As of right now, I actually do read a lot of blogs. In fact, I’ve been stumbling around the blogosphere looking for new and interesting blogs for a while now. Unfortunately, this tends to induce some bad side-effects in me, and it’s happened before. This was the cause of the last lull in blog posting a few years ago. I described it thusly in a post about information overload:
I used to blog a lot more often than I do now. And more than that, I used to read a great deal of blogs, especially new blogs (or at least blogs that were new to me). Eventually this had the effect of inducing a sort of ADD in me. I consumed way too many things way too quickly and I became very judgemental and dismissive. There were so many blogs that I scanned (I couldn’t actually read them, that would take too long for marginal gain) that this ADD began to spread across my life. I could no longer sit down and just read a book, even a novel.
This is more difficult to diagnose than it sounds, but I’ve decided to curtail my blog reading in favor of activities which allow me to focus. I don’t think this will change much, though. To a large extent, this is the sort of thing which has already shaped my blog to be what it is (warts and all, as described above), and I don’t think it’s going to change much. It’s not the act of writing the blog which is the problem here, especially since I tend to write on more general subjects. This is more of a small calibration, along the lines of re-setting a clock when it begins to go awry (as even the best made clocks eventually do), than a major change (or defiant posturing).

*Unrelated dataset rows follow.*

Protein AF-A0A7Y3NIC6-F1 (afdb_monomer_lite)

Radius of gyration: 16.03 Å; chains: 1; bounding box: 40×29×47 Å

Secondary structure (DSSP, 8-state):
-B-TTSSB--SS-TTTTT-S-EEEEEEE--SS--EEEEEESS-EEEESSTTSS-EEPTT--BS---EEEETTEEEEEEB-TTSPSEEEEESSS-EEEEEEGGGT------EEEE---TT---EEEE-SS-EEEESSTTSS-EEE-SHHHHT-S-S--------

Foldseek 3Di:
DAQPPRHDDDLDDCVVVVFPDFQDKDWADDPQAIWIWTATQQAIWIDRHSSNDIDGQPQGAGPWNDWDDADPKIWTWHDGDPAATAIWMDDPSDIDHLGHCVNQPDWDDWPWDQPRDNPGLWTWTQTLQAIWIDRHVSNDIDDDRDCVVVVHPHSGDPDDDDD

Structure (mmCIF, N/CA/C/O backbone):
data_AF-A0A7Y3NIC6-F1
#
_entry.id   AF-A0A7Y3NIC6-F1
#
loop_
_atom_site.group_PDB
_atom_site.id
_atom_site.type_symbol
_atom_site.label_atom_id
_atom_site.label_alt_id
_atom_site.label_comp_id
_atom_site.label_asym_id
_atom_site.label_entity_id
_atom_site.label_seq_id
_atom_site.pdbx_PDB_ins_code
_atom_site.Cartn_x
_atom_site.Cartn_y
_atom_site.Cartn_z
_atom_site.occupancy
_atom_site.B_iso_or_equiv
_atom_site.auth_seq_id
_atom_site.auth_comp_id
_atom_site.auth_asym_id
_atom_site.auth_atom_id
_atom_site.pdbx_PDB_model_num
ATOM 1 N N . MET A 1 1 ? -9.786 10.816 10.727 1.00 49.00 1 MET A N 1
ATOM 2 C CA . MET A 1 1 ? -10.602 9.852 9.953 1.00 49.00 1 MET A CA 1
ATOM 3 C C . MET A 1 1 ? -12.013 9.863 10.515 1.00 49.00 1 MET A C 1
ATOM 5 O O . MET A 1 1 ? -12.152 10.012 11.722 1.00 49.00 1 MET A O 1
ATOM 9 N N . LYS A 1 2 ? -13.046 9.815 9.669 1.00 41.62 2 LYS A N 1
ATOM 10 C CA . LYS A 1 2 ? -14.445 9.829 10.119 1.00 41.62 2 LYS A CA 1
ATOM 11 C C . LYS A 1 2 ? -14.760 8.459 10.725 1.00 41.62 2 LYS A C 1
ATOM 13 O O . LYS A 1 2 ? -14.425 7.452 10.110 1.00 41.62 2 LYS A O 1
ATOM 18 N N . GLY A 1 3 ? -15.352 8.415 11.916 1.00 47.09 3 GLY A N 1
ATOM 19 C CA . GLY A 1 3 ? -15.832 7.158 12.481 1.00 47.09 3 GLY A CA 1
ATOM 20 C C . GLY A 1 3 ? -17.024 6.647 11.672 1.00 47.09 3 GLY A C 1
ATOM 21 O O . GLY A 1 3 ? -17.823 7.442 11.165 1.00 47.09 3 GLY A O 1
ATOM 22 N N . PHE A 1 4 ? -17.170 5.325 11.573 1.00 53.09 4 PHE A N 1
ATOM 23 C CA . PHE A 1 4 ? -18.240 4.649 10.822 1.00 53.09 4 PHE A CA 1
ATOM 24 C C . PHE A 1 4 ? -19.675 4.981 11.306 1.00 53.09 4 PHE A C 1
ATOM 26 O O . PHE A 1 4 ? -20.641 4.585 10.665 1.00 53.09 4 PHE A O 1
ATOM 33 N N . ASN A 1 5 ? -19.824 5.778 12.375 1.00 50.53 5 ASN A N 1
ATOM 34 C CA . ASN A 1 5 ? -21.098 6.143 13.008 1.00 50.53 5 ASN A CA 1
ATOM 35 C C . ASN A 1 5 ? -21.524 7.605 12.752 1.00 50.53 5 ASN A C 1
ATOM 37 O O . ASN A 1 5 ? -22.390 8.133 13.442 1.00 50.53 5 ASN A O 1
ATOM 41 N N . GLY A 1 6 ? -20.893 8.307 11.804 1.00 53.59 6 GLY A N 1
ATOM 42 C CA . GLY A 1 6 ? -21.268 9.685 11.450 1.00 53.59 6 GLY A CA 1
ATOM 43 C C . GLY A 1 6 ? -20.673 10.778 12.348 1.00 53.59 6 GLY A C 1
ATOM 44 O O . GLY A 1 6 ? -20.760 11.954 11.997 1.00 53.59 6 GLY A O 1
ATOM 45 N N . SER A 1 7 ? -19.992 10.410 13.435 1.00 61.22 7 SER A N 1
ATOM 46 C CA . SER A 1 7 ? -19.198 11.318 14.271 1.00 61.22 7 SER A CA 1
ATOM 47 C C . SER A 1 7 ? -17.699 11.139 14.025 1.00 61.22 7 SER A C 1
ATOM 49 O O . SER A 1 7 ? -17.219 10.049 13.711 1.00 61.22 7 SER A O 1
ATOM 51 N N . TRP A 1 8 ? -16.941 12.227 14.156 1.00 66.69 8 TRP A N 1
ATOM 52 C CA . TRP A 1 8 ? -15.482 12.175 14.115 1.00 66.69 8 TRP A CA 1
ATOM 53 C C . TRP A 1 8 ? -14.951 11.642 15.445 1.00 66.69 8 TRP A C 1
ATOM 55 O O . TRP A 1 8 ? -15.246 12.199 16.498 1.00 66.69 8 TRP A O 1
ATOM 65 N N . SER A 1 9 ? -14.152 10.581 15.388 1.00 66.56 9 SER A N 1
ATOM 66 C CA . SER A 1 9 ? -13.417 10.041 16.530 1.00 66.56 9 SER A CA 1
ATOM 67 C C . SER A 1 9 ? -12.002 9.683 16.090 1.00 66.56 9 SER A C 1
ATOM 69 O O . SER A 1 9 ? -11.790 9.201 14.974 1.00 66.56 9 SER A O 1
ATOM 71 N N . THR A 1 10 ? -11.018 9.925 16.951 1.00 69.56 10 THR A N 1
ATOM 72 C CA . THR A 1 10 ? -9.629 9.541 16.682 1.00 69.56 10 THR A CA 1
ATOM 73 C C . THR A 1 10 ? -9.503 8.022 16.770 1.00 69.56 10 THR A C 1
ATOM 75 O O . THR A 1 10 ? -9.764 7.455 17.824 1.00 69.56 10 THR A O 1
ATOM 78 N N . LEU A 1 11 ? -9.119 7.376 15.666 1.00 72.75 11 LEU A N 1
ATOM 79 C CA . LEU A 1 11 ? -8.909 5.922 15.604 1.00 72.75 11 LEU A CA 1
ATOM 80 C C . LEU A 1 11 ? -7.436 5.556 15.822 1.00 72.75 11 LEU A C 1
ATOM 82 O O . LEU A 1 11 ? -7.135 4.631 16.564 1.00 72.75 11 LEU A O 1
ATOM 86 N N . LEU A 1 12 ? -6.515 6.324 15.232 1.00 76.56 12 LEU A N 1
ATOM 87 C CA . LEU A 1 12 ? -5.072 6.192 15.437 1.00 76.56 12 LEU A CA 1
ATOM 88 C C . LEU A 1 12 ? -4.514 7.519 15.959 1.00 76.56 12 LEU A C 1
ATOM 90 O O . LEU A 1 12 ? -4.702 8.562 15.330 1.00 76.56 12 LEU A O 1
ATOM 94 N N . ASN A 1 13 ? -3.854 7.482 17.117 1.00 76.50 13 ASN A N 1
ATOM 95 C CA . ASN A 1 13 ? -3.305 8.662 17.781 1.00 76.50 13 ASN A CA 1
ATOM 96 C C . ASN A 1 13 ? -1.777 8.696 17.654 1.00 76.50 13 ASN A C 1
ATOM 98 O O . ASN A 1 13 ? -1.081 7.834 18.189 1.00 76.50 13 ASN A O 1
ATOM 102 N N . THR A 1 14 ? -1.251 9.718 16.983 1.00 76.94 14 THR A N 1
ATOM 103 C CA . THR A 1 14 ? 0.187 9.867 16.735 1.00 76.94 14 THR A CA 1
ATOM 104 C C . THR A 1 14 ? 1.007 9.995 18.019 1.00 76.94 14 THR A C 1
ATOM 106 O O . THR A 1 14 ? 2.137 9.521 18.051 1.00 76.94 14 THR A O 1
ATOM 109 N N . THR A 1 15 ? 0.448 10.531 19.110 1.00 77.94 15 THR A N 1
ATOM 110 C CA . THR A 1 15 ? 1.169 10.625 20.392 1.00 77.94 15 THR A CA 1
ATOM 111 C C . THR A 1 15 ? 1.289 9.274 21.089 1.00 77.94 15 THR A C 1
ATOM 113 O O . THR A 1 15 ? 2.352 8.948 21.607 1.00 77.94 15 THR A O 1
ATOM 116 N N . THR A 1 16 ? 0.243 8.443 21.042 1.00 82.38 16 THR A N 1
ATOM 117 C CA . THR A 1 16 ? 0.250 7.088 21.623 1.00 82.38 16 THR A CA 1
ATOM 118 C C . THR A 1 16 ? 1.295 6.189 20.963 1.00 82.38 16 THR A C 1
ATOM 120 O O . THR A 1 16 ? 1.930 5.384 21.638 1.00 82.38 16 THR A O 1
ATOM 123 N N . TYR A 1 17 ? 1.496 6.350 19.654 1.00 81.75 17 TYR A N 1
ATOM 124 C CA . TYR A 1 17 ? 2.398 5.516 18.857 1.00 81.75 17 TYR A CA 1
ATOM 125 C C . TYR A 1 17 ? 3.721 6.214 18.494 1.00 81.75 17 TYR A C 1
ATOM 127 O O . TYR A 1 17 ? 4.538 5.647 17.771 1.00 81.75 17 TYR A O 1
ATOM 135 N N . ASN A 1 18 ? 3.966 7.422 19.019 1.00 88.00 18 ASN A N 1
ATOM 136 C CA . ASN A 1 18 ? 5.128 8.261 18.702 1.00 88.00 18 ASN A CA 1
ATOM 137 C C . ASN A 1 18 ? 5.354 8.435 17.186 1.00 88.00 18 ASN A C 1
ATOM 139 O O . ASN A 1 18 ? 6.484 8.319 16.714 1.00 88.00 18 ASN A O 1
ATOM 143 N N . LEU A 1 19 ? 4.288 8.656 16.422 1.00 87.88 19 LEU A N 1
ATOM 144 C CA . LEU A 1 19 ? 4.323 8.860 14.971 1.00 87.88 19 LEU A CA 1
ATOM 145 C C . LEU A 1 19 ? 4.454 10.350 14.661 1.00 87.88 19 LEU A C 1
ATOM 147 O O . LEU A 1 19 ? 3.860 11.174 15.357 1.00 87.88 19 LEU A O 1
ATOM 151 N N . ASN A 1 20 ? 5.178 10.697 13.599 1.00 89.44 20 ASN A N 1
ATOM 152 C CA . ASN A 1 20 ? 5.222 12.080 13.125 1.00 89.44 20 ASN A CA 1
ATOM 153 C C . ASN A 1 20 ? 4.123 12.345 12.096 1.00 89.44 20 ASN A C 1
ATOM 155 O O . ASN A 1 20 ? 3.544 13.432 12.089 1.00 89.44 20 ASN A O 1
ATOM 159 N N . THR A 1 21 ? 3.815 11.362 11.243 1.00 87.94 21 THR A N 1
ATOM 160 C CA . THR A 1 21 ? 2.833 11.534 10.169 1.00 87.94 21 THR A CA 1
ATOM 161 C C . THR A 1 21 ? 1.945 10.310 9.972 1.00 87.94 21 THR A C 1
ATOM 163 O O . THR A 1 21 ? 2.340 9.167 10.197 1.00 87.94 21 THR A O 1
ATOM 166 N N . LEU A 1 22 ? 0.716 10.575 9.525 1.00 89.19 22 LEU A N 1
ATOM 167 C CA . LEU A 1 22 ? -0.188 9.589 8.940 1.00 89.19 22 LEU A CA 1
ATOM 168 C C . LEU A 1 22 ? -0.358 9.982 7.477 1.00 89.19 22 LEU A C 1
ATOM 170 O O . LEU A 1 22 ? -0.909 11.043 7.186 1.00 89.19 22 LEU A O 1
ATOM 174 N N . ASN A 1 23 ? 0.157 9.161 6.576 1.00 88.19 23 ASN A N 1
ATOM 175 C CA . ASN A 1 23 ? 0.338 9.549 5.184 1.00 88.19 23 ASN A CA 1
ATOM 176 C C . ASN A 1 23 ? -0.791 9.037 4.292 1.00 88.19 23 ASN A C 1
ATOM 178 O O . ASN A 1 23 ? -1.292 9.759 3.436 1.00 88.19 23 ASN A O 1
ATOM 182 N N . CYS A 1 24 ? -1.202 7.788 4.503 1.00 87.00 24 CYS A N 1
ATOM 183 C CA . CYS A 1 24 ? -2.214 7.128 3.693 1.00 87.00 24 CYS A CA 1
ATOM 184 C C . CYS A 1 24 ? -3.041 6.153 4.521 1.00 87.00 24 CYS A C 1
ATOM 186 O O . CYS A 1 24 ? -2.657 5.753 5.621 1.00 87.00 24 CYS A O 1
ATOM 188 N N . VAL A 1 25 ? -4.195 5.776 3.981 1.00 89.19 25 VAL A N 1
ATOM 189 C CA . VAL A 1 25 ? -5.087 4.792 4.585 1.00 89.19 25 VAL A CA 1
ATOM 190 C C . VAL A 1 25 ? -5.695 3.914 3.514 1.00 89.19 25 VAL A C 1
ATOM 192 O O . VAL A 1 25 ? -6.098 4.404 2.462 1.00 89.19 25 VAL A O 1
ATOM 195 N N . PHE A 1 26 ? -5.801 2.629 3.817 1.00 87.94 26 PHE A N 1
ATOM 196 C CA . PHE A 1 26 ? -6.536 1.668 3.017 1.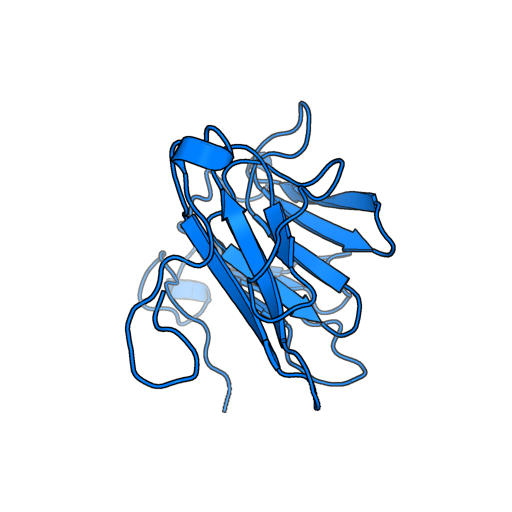00 87.94 26 PHE A CA 1
ATOM 197 C C . PHE A 1 26 ? -7.535 0.932 3.905 1.00 87.94 26 PHE A C 1
ATOM 199 O O . PHE A 1 26 ? -7.202 0.531 5.020 1.00 87.94 26 PHE A O 1
ATOM 206 N N . VAL A 1 27 ? -8.768 0.772 3.425 1.00 89.38 27 VAL A N 1
ATOM 207 C CA . VAL A 1 27 ? -9.847 0.108 4.165 1.00 89.38 27 VAL A CA 1
ATOM 208 C C . VAL A 1 27 ? -10.367 -1.049 3.326 1.00 89.38 27 VAL A C 1
ATOM 210 O O . VAL A 1 27 ? -10.932 -0.838 2.257 1.00 89.38 27 VAL A O 1
ATOM 213 N N . LEU A 1 28 ? -10.214 -2.264 3.844 1.00 87.44 28 LEU A N 1
ATOM 214 C CA . LEU A 1 28 ? -10.879 -3.461 3.348 1.00 87.44 28 LEU A CA 1
ATOM 215 C C . LEU A 1 28 ? -12.178 -3.658 4.135 1.00 87.44 28 LEU A C 1
ATOM 217 O O . LEU A 1 28 ? -12.122 -4.018 5.317 1.00 87.44 28 LEU A O 1
ATOM 221 N N . PRO A 1 29 ? -13.353 -3.433 3.528 1.00 86.50 29 PRO A N 1
ATOM 222 C CA . PRO A 1 29 ? -14.612 -3.728 4.191 1.00 86.50 29 PRO A CA 1
ATOM 223 C C . PRO A 1 29 ? -14.749 -5.242 4.400 1.00 86.50 29 PRO A C 1
ATOM 225 O O . PRO A 1 29 ? -14.575 -6.026 3.469 1.00 86.50 29 PRO A 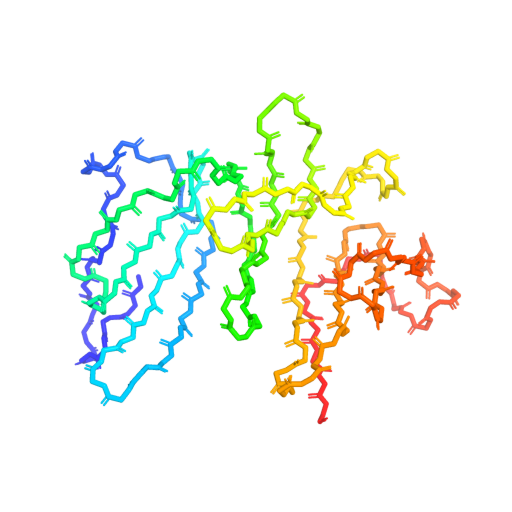O 1
ATOM 228 N N . GLY A 1 30 ? -15.090 -5.650 5.620 1.00 85.62 30 GLY A N 1
ATOM 229 C CA . GLY A 1 30 ? -15.506 -7.015 5.933 1.00 85.62 30 GLY A CA 1
ATOM 230 C C . GLY A 1 30 ? -16.960 -7.055 6.398 1.00 85.62 30 GLY A C 1
ATOM 231 O O . GLY A 1 30 ? -17.576 -6.022 6.661 1.00 85.62 30 GLY A O 1
ATOM 232 N N . SER A 1 31 ? -17.526 -8.258 6.503 1.00 86.94 31 SER A N 1
ATOM 233 C CA . SER A 1 31 ? -18.942 -8.454 6.852 1.00 86.94 31 SER A CA 1
ATOM 234 C C . SER A 1 31 ? -19.299 -8.028 8.282 1.00 86.94 31 SER A C 1
ATOM 236 O O . SER A 1 31 ? -20.456 -7.720 8.552 1.00 86.94 31 SER A O 1
ATOM 238 N N . SER A 1 32 ? -18.329 -8.027 9.201 1.00 87.94 32 SER A N 1
ATOM 239 C CA . SER A 1 32 ? -18.510 -7.664 10.619 1.00 87.94 32 SER A CA 1
ATOM 240 C C . SER A 1 32 ? -17.502 -6.628 11.117 1.00 87.94 32 SER A C 1
ATOM 242 O O . SER A 1 32 ? -17.825 -5.804 11.971 1.00 87.94 32 SER A O 1
ATOM 244 N N . SER A 1 33 ? -16.280 -6.658 10.592 1.00 89.75 33 SER A N 1
ATOM 245 C CA . SER A 1 33 ? -15.252 -5.653 10.837 1.00 89.75 33 SER A CA 1
ATOM 246 C C . SER A 1 33 ? -14.479 -5.381 9.556 1.00 89.75 33 SER A C 1
ATOM 248 O O . SER A 1 33 ? -14.319 -6.260 8.713 1.00 89.75 33 SER A O 1
ATOM 250 N N . ALA A 1 34 ? -14.014 -4.148 9.410 1.00 89.69 34 ALA A N 1
ATOM 251 C CA . ALA A 1 34 ? -13.074 -3.747 8.389 1.00 89.69 34 ALA A CA 1
ATOM 252 C C . ALA A 1 34 ? -11.642 -4.003 8.865 1.00 89.69 34 ALA A C 1
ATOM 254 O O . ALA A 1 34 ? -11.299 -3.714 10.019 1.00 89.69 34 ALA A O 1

In any case, this means that the blog will continue much the way it has, but that it won’t become particularly successful anytime soon. As always, I hope to gain a few new readers here and there, and I see no reason why that couldn’t happen. In a future post, I’ll be talking about why I’m continuing despite my lack of ambition (which will, in turn, tie this post in with my recent posts regarding self-organization and the blogosphere).